Abelardo Castillo nació en San Pedro, provincia de Buenos Aires, y luego
se trasladó a la capital, donde realizó toda su carrera literaria.
En 1967 publicó la que hubiera sido su primera obra, una
nouvelle o cuento largo, redactada
originalmente en 1956, cuando el autor tenía 21 años y se encontraba realizando
el servicio militar. La casa de ceniza,
tal es su título, es quizás una de las narraciones más interesantes y a la vez
menos consideradas de la literatura argentina. Novela gótica alucinada y profundamente
inspirada en el mundo de Poe y Hoffmann, remite, retrospectivamente, a las
intrigas siniestras de José Bianco, a la relación entre el arte y la locura que
desarrolla Sabato en El túnel, y a
una cierta mística invertida propia de Arlt. Castillo entronca así con una
reducida tradición del relato gótico establecida en la literatura argentina
desde las narraciones de Juana Manuela Gorriti, Leopoldo Lugones y Horacio
Quiroga, hasta algunos aspectos de la obra de Jorge Luis Borges y Ernesto
Sabato, llegando a la actual Tempestad y
asalto (2009) de Ángel Faretta.
Como creación literaria, el diabólico pintor Matías
Wenzel está a la altura no sólo del Fernando Vidal-Olmos de Sabato o del
Astrólogo arltiano, sino que también puede ser comparado sin desproporción con
el Kurtz de Joseph Conrad o el Ahab de Melville.

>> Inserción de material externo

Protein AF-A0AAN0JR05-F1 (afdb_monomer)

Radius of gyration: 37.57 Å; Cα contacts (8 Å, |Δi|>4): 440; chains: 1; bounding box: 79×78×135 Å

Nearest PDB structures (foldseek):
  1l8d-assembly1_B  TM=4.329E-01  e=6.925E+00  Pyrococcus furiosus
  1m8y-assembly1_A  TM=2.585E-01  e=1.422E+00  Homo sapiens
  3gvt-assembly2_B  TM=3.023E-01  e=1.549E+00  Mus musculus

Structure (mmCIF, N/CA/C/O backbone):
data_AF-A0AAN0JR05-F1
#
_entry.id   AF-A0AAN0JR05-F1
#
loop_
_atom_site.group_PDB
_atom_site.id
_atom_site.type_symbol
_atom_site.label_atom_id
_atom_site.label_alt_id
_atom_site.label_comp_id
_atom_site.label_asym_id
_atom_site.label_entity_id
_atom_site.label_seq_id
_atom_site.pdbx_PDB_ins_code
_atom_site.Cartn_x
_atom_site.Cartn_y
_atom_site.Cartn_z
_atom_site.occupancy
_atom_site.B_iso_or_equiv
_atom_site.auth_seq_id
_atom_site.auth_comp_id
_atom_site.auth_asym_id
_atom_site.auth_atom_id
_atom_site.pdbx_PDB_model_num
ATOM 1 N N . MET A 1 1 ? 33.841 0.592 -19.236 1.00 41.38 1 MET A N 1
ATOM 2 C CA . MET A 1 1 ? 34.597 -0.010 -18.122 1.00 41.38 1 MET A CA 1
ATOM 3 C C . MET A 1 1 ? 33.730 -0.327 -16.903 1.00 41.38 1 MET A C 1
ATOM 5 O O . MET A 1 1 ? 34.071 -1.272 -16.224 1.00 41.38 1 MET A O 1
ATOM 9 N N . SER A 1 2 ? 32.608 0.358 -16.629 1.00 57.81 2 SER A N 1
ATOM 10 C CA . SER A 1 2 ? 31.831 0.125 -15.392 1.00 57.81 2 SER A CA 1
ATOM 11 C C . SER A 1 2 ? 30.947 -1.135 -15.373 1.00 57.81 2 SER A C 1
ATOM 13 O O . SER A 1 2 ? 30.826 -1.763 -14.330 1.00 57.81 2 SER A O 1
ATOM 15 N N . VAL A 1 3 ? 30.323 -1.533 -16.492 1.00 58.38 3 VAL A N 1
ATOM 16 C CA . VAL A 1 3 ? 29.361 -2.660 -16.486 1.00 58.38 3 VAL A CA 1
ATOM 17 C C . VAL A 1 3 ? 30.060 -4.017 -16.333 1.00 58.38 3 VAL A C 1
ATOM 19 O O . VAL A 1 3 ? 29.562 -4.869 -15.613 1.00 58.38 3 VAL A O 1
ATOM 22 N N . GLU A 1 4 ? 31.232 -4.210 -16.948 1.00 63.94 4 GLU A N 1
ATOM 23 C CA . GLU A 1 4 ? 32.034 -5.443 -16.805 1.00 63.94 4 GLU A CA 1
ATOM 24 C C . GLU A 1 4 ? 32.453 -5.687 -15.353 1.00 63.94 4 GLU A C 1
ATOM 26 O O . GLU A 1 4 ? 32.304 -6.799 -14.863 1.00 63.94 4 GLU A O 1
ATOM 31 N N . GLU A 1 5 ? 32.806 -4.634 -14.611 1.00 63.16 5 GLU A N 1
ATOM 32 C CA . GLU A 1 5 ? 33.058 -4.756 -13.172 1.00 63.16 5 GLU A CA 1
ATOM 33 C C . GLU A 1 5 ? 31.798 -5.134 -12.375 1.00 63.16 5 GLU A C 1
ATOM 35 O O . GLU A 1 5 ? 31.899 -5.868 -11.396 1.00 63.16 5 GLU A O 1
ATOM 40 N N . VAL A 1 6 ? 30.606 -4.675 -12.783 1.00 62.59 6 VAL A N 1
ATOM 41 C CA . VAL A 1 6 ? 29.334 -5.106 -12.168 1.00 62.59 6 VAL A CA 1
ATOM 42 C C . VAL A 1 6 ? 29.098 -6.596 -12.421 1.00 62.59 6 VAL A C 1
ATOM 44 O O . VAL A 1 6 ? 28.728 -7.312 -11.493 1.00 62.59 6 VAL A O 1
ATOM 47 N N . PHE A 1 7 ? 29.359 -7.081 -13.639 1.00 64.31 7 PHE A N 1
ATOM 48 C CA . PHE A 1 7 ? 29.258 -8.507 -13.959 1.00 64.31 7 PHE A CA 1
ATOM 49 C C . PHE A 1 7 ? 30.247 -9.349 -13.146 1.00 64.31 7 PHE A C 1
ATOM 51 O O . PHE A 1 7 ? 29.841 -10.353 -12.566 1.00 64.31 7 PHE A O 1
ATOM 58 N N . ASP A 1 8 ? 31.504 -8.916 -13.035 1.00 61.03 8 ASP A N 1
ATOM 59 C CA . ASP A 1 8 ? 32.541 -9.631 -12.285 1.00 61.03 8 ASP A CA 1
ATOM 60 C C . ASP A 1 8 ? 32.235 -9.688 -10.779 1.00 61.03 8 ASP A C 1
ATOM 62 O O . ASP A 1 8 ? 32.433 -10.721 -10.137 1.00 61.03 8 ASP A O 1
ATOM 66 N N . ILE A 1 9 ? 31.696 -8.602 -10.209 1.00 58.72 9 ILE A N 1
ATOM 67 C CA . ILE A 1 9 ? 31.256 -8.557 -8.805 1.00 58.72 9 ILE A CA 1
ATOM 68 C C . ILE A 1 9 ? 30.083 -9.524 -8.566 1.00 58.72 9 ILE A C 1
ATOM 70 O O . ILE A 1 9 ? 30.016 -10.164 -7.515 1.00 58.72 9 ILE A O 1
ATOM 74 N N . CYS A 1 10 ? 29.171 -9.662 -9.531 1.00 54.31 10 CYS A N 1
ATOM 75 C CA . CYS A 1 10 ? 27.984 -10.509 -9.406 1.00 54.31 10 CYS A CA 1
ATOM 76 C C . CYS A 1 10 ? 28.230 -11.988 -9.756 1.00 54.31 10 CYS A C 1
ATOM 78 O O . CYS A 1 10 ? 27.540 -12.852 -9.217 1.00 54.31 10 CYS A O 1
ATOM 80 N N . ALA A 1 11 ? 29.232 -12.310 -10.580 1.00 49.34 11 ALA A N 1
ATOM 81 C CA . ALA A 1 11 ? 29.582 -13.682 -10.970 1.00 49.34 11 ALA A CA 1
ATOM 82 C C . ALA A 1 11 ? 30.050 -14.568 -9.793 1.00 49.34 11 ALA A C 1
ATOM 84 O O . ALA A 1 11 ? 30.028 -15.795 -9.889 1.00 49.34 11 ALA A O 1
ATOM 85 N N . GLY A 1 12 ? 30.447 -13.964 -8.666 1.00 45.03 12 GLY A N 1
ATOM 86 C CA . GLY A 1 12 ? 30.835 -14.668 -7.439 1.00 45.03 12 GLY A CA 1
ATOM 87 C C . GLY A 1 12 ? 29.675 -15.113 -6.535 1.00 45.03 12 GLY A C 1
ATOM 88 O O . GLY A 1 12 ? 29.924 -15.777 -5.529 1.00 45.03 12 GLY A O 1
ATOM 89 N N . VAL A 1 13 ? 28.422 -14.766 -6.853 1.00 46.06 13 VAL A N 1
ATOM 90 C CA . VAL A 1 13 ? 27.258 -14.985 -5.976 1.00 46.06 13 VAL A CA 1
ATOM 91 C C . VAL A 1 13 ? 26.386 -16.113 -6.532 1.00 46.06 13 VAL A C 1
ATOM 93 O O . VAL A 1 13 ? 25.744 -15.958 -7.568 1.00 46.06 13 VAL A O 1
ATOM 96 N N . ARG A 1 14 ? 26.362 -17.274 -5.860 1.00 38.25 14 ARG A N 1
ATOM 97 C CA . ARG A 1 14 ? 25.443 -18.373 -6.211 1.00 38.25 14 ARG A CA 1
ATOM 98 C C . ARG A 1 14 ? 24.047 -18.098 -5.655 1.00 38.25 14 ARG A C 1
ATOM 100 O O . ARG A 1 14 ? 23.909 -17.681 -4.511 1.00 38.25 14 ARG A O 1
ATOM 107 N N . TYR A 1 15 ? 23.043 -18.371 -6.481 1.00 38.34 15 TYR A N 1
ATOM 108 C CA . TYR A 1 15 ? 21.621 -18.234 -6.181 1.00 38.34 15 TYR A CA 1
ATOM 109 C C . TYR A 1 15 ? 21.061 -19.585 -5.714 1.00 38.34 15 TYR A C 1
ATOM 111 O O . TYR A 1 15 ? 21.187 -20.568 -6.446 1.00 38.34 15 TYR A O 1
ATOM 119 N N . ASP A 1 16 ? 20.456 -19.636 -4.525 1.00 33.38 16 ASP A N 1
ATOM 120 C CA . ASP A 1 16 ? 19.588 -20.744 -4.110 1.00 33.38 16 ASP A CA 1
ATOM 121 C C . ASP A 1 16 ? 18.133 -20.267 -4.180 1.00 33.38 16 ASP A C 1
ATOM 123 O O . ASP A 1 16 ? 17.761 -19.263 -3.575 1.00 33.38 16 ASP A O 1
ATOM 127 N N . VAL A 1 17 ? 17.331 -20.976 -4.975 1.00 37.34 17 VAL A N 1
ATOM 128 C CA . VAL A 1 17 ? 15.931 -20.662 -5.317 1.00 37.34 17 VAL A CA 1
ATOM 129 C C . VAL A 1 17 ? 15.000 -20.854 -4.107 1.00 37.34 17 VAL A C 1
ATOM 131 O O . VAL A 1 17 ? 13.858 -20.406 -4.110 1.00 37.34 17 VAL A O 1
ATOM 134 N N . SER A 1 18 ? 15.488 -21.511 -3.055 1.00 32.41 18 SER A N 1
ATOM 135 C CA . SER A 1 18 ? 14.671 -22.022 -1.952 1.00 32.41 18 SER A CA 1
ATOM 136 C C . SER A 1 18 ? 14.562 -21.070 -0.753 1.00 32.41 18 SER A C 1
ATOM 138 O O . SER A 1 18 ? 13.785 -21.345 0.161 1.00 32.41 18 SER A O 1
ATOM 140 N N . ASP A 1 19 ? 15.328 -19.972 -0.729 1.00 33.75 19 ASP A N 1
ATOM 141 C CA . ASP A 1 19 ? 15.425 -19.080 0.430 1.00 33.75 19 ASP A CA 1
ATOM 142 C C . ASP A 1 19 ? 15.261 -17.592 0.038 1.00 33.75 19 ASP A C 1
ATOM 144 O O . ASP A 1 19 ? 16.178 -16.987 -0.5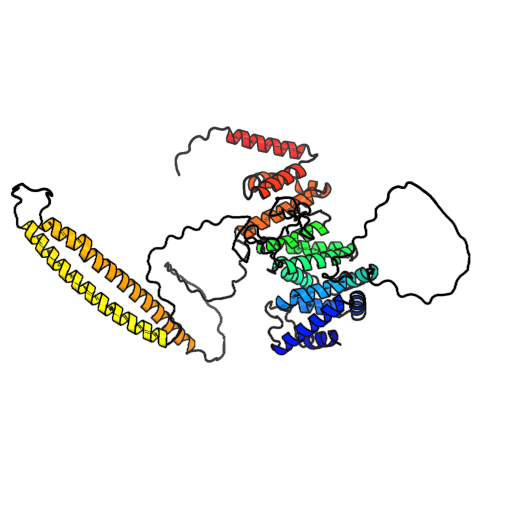27 1.00 33.75 19 ASP A O 1
ATOM 148 N N . PRO A 1 20 ? 14.120 -16.945 0.356 1.00 38.03 20 PRO A N 1
ATOM 149 C CA . PRO A 1 20 ? 13.897 -15.521 0.092 1.00 38.03 20 PRO A CA 1
ATOM 150 C C . PRO A 1 20 ? 14.811 -14.589 0.912 1.00 38.03 20 PRO A C 1
ATOM 152 O O . PRO A 1 20 ? 14.767 -13.373 0.721 1.00 38.03 20 PRO A O 1
ATOM 155 N N . THR A 1 21 ? 15.649 -15.123 1.808 1.00 38.84 21 THR A N 1
ATOM 156 C CA . THR A 1 21 ? 16.681 -14.361 2.525 1.00 38.84 21 THR A CA 1
ATOM 157 C C . THR A 1 21 ? 18.042 -14.348 1.825 1.00 38.84 21 THR A C 1
ATOM 159 O O . THR A 1 21 ? 18.931 -13.615 2.267 1.00 38.84 21 THR A O 1
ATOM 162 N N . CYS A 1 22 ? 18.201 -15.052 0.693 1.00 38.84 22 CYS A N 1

Su retórica, a medio camino entre la oscura poesía
iluminada de William Blake y, según el propio autor, ciertas descripciones
pictóricas realizadas por el filósofo Jean-Paul Sartre, abunda en metáforas
perturbadoras y una forma depurada de locura romántica. Para describir uno de
los ominosos cuadros de Wenzel, por ejemplo, Castillo dice: “Él ya había
pintado alguno de aquellos cuadros insólitos y sobrecogedores, como
martirizados de luz, aquellas figuras que parecían ocultarse, desaparecer ante
los ojos al ser miradas”. No resulta difícil encontrar aquí el eco de “El
modelo de Pickman” de H.P. Lovecraft.
Por lo demás, el devenir de su obra después de los
sesenta, la forma en que no fructificó una gran fuerza imaginativa para
construir símbolos de la oscuridad humana, me hace pensar que Castillo habría
podido ser, en algún punto, la continuidad, el mejoramiento, que Sabato no llegó a tener.